The country’s milk import bill rose by nearly 14.3 percent to a record $1.13 billion as traders increased their purchases of dairy products to meet growing local demand.
The latest data from the National Dairy Authority (NDA) showed that the total value of dairy products imported last year reached $1.129 billion, $141.44 million over the $807.72 million recorded in 2018.
This is the first time that the country’s milk import bill breached the $1-billion mark.
Also, total volume of milk imports in 2018 reached a record-high of 2.969 million metric tons (MMT) in liquid milk equivalent (LME), slightly higher than the 2.939 MMT-LME in 2018, NDA data showed.
The average import cost of milk products during the reference period was pegged at $0.38 per liter (P19.7 per liter), higher than the $0.34 per liter quotation (P17.70 per liter) in 2018, according to NDA data.

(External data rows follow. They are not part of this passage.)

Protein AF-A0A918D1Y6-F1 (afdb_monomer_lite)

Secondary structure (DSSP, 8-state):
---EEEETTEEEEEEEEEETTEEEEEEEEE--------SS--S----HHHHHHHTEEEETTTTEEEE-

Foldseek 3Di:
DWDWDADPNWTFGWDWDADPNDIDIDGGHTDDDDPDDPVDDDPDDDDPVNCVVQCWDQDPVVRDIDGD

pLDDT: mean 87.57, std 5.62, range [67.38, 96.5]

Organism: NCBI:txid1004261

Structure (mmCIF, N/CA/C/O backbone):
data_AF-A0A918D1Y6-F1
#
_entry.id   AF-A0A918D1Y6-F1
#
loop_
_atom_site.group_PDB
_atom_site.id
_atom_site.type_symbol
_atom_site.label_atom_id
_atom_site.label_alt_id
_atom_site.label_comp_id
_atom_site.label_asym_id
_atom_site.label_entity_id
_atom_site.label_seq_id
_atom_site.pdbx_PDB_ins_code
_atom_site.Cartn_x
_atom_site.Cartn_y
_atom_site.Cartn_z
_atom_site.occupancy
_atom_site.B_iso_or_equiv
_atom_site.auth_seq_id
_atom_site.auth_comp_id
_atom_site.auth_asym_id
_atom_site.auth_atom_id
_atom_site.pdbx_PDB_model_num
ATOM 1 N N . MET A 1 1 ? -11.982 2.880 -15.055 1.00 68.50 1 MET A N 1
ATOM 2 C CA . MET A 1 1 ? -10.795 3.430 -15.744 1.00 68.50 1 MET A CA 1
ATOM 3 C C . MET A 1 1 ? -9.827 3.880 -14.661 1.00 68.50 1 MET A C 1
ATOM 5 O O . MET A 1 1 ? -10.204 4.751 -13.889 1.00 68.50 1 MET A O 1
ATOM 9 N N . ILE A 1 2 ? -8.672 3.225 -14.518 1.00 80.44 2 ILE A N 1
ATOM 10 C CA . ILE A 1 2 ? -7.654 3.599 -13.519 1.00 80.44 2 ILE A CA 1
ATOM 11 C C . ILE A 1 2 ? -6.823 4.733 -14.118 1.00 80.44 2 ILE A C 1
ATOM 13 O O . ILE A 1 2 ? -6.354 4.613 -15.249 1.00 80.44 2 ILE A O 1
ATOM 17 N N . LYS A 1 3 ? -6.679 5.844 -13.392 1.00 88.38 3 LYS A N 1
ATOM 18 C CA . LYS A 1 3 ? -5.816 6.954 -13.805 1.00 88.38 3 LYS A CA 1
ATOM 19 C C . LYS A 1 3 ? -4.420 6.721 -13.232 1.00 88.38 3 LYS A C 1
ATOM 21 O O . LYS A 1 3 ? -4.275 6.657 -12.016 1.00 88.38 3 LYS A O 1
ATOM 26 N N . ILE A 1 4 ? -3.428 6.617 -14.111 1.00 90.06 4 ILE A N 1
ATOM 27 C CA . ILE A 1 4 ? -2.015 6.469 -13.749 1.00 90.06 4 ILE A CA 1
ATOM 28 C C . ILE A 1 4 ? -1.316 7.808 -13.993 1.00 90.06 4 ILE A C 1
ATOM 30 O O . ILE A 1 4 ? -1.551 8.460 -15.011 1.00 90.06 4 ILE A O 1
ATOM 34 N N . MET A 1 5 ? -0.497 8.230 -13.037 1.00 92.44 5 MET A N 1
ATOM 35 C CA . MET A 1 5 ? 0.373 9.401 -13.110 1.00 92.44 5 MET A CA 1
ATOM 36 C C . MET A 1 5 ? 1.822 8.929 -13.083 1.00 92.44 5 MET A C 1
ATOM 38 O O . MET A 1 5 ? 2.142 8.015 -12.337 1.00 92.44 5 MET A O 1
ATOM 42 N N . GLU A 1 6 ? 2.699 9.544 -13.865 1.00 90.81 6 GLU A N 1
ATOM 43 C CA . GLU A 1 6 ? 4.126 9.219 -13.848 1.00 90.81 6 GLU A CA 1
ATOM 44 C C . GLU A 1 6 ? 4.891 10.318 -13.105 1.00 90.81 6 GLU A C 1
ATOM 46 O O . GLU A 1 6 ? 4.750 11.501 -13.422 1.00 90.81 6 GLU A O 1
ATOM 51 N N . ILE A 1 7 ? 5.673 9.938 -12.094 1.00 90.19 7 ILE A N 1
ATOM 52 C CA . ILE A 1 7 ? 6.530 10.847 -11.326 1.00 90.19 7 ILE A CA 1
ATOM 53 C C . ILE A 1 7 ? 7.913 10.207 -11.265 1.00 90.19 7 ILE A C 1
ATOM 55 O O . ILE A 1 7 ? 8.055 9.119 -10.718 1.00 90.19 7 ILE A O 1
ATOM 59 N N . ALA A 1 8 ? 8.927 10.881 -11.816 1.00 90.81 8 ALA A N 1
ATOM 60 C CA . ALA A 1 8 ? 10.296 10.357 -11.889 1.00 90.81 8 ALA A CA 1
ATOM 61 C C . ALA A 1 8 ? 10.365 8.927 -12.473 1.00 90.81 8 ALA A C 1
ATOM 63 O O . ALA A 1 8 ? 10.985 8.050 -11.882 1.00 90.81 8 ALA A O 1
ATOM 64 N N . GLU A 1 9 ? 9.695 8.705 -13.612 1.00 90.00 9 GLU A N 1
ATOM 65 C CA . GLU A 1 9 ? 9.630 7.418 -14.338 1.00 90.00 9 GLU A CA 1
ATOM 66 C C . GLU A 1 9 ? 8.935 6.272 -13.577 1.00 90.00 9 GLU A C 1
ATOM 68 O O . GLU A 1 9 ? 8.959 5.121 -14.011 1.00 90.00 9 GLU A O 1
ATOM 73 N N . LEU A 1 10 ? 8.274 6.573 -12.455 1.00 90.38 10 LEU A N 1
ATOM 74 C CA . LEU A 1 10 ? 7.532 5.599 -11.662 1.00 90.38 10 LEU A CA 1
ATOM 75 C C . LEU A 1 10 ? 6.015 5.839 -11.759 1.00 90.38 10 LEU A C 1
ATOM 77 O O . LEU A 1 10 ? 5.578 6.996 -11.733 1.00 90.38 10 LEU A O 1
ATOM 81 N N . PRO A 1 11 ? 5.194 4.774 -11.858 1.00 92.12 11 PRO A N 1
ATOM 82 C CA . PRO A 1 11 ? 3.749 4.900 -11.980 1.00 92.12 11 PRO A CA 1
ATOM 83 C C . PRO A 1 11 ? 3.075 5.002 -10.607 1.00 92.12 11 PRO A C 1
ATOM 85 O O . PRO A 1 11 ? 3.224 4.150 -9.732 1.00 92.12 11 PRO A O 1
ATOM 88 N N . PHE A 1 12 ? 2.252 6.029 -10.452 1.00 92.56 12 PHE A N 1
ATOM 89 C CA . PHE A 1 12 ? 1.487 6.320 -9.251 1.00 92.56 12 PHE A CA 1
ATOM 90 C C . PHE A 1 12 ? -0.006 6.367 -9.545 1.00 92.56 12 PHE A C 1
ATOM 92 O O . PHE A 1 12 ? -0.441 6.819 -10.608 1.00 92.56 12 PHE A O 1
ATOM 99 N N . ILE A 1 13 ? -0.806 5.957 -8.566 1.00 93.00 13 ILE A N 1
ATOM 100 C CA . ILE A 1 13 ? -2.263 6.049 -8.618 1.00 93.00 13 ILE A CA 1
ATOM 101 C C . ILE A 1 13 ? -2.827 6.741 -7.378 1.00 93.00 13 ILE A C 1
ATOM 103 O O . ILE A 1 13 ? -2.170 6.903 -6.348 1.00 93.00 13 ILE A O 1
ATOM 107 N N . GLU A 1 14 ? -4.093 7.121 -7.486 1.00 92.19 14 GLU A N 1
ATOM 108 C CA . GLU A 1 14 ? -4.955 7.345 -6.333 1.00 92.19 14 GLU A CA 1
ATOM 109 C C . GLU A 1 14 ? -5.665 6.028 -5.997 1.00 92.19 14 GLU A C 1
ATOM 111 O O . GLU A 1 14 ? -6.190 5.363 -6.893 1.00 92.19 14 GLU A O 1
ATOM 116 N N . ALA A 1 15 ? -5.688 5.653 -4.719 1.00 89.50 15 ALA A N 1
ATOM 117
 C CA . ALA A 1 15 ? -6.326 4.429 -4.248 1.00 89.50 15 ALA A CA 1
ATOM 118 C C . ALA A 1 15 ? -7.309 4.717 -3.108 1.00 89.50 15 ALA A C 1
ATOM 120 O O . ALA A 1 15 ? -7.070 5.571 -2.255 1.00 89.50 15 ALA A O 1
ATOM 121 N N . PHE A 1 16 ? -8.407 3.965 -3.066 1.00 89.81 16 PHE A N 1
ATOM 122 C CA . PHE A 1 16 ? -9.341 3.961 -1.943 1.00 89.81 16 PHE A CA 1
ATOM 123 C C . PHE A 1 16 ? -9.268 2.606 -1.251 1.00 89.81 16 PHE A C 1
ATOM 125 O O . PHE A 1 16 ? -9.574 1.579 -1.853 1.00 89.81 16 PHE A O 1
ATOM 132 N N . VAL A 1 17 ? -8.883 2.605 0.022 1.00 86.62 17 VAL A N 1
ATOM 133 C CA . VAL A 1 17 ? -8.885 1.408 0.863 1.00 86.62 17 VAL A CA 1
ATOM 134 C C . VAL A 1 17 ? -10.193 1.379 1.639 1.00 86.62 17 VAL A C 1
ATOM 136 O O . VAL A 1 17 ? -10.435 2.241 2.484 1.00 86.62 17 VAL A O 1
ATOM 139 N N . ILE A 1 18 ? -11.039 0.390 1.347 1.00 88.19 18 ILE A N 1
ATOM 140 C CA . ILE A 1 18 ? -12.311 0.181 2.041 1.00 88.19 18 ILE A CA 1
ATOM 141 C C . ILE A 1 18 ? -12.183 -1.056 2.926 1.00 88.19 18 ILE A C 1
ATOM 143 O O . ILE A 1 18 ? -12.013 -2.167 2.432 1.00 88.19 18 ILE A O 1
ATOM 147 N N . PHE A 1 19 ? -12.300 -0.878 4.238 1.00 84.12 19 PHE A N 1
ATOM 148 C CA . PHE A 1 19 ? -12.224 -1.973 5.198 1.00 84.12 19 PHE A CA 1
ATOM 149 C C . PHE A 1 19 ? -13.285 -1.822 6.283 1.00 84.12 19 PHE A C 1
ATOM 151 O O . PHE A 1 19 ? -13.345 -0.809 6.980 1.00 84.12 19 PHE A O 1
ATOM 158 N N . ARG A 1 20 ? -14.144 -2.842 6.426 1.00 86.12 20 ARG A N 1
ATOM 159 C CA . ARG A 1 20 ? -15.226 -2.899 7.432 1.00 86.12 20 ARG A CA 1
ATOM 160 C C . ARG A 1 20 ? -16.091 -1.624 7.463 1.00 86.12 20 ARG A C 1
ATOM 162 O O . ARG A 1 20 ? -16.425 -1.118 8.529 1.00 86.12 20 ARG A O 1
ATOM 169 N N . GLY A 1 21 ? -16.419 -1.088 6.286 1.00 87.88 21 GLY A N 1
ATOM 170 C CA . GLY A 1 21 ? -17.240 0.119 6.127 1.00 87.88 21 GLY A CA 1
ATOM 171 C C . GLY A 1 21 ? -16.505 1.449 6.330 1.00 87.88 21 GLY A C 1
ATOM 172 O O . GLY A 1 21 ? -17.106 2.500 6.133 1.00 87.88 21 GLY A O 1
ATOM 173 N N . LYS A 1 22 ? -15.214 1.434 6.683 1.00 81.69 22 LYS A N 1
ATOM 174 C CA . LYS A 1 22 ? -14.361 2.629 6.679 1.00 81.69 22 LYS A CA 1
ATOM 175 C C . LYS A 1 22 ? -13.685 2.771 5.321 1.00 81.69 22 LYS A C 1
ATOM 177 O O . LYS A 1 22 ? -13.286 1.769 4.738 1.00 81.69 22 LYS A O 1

NDA data also showed that the average unit cost of imported milk went up as the price of evaporated milk jumped to $1.50 per liter, from $0.28 per liter in 2018. Quotations for other milk products, including skim milk and whole milk, were also higher last year.
New Zealand remained as the country’s top import source for milk products, accounting for 36.6 percent of the Philippines’s import bill, followed by the United States.
New Zealand’s total milk exports to the Philippines last year expanded by 10.52 percent to $413.32 million, from $373.97 million in 2018. Volume of shipment grew by 3.21 percent to 750,090 MT-LME from 726,730 MT-LME.
The country’s milk import bill from the US rose by 8.55 percent to $226.89 million, from $209.01 million while shipments in terms of volume fell by an annualized 13 percent.
In its Dairy Market Review report, the United Nations’ Food and Agriculture Organization (FAO) said world dairy prices in 2019 were higher due to tight global supply.
FAO said its Dairy Price Index in 2019 grew to a two-year high of 198.7 points, indicating the increase in global milk and dairy prices.
The Philippines virtually imports all its milk requirements, as local production remains miniscule compared to the country’s huge demand.
In January, the Department of Agriculture (DA) said it will seek more funds from Congress for its new dairy road map which details strategies to improve local milk production.
The DA also said it would encourage the private sector, local government units and other concerned agencies to invest in the local dairy industry.
In particular, the DA said the Philippine Carabao Center and the NDA would ”massively improve the genetics of dairy buffaloes and cattle to produce 7 liters and 18 liters, respectively.”
The DA said the country’s milk output last year grew by 5.4 percent to 23.69 million liters. However, Agriculture Secretary William D. Dar said this volume is not enough to meet the demand of Filipinos for dairy products.